A rock is thrown vertically upward from the ground with an initial speed 15m/s.

a. how high does go?
b. how much time is required for the rock to reach its maximum height?
c. what is the rock's height at t=2.00s?

At the top, final veloctiy is zero.

Vf=Vi-g*t to get time

h= Vi*t-1/2 g t^2 to get height.

To solve these problems, we can use the equations of motion. Let's break down each question step-by-step:

a. How high does it go?
To find the maximum height, we can use the formula for the height of an object in freefall:

h = (v₀²) / (2g)

Where:
h = height
v₀ = initial velocity (15 m/s)
g = acceleration due to gravity (9.8 m/s²)

Plugging in the values, we can calculate the height:

h = (15²) / (2 * 9.8)
h = 225 / 19.6
h ≈ 11.48 meters

Therefore, the rock goes up to approximately 11.48 meters.

b. How much time is required for the rock to reach its maximum height?
To find the time taken to reach the maximum height, we can use the formula:
t = v₀ / g

Plugging in the values:

t = 15 / 9.8
t ≈ 1.53 seconds

Thus, it takes approximately 1.53 seconds for the rock to reach its maximum height.
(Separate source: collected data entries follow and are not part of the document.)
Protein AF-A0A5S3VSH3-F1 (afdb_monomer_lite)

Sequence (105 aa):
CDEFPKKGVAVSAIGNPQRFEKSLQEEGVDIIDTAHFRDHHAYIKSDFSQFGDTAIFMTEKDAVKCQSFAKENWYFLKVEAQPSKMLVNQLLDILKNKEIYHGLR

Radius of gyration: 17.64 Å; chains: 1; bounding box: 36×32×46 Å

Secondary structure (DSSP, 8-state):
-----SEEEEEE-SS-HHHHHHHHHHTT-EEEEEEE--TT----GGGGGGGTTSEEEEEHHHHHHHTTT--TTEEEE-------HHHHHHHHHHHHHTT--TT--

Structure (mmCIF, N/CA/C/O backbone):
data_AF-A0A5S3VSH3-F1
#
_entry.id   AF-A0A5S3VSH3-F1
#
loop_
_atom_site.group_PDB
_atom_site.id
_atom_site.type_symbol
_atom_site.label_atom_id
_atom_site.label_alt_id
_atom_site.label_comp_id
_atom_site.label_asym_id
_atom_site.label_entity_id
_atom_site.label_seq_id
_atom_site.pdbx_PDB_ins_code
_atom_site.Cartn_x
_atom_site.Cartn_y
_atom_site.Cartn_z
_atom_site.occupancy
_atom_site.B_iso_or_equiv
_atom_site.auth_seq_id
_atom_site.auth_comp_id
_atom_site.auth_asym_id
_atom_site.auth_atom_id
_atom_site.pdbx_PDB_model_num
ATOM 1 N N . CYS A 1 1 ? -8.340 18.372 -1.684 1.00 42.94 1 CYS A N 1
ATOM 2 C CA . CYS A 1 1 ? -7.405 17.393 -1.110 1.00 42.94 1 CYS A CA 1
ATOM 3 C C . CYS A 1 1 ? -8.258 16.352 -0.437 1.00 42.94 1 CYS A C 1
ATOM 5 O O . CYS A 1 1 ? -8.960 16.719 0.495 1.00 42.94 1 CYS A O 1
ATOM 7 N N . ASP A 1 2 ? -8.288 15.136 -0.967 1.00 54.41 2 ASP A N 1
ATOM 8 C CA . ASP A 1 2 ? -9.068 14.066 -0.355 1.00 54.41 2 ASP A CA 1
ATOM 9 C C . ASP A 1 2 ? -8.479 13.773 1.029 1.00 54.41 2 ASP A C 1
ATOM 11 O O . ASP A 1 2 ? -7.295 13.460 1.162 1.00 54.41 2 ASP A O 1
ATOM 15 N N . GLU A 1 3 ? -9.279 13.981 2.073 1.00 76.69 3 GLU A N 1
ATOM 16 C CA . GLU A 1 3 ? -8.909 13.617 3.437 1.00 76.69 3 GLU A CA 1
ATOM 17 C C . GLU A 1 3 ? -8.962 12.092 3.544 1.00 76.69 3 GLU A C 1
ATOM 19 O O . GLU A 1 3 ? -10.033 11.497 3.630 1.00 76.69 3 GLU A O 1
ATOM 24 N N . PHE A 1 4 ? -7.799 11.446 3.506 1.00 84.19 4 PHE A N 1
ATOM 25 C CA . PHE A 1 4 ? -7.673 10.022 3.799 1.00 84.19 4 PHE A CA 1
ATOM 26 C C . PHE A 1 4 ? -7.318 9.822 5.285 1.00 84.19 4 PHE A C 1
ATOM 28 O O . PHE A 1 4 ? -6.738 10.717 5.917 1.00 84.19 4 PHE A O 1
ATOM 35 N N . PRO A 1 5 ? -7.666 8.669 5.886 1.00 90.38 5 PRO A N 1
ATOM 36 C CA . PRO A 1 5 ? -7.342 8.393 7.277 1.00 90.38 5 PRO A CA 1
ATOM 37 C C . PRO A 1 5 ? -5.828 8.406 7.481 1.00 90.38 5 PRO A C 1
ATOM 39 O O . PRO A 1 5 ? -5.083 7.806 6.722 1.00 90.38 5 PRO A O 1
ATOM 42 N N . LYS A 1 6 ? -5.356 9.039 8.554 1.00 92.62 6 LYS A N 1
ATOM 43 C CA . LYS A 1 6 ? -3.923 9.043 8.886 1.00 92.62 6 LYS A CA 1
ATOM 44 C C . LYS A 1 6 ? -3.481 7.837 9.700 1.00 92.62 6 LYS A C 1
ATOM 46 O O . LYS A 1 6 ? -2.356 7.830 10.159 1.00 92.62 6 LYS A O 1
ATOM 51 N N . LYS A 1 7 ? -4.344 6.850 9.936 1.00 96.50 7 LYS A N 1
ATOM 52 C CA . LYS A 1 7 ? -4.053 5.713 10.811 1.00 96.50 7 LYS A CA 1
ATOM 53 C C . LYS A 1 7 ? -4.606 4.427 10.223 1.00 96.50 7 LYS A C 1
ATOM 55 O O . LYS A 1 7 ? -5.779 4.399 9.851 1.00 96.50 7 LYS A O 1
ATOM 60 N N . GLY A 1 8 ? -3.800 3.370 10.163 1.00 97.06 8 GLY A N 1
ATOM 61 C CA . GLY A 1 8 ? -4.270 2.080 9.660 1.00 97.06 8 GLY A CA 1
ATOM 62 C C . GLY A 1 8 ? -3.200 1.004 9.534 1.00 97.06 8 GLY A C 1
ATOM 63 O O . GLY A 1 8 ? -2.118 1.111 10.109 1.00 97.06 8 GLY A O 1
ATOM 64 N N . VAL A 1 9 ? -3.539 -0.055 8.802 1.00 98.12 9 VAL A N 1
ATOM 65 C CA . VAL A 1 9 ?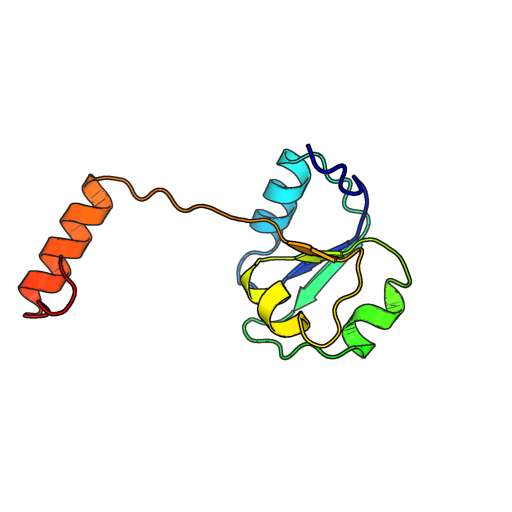 -2.707 -1.251 8.625 1.00 98.12 9 VAL A CA 1
ATOM 66 C C . VAL A 1 9 ? -2.032 -1.218 7.263 1.00 98.12 9 VAL A C 1
ATOM 68 O O . VAL A 1 9 ? -2.699 -1.000 6.250 1.00 98.12 9 VAL A O 1
ATOM 71 N N . ALA A 1 10 ? -0.729 -1.485 7.222 1.00 97.75 10 ALA A N 1
ATOM 72 C CA . ALA A 1 10 ? -0.003 -1.656 5.968 1.00 97.75 10 ALA A CA 1
ATOM 73 C C . ALA A 1 10 ? -0.062 -3.123 5.511 1.00 97.75 10 ALA A C 1
ATOM 75 O O . ALA A 1 10 ? 0.398 -4.023 6.213 1.00 97.75 10 ALA A O 1
ATOM 76 N N . VAL A 1 11 ? -0.604 -3.371 4.321 1.00 97.38 11 VAL A N 1
ATOM 77 C CA . VAL A 1 11 ? -0.722 -4.705 3.718 1.00 97.38 11 VAL A CA 1
ATOM 78 C C . VAL A 1 11 ? 0.061 -4.744 2.413 1.00 97.38 11 VAL A C 1
ATOM 80 O O . VAL A 1 11 ? -0.167 -3.924 1.525 1.00 97.38 11 VAL A O 1
ATOM 83 N N . SER A 1 12 ? 0.983 -5.696 2.263 1.00 96.12 12 SER A N 1
ATOM 84 C CA . SER A 1 12 ? 1.738 -5.819 1.011 1.00 96.12 12 SER A CA 1
ATOM 85 C C . SER A 1 12 ? 2.198 -7.241 0.696 1.00 96.12 12 SER A C 1
ATOM 87 O O . SER A 1 12 ? 2.523 -8.027 1.588 1.00 96.12 12 SER A O 1
ATOM 89 N N . ALA A 1 13 ? 2.253 -7.554 -0.599 1.00 94.81 13 ALA A N 1
ATOM 90 C CA . ALA A 1 13 ? 2.798 -8.795 -1.148 1.00 94.81 13 ALA A CA 1
ATOM 91 C C . ALA A 1 13 ? 3.968 -8.488 -2.098 1.00 94.81 13 ALA A C 1
ATOM 93 O O . ALA A 1 13 ? 3.887 -8.727 -3.306 1.00 94.81 13 ALA A O 1
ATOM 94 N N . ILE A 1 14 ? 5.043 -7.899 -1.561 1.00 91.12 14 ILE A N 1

c. What is the rock's height at t=2.00 seconds?
To find the height at a specific time, we can use the formula for the height of an object in freefall:

h = v₀t - 0.5gt²

Plugging in the values:

h = (15 * 2) - (0.5 * 9.8 * (2²))
h = 30 - (0.5 * 9.8 * 4)
h = 30 - (0.5 * 39.2)
h = 30 - 19.6
h ≈ 10.4 meters

Therefore, at t=2.00 seconds, the rock's height is approximately 10.4 meters.

To answer these questions, we can use the equations of motion for free-falling objects under constant acceleration due to gravity. The key equation we will use is:

h = u*t + (1/2)*a*t^2

Where:
h is the height
u is the initial velocity
t is the time
a is the acceleration due to gravity (approximately -9.8 m/s^2)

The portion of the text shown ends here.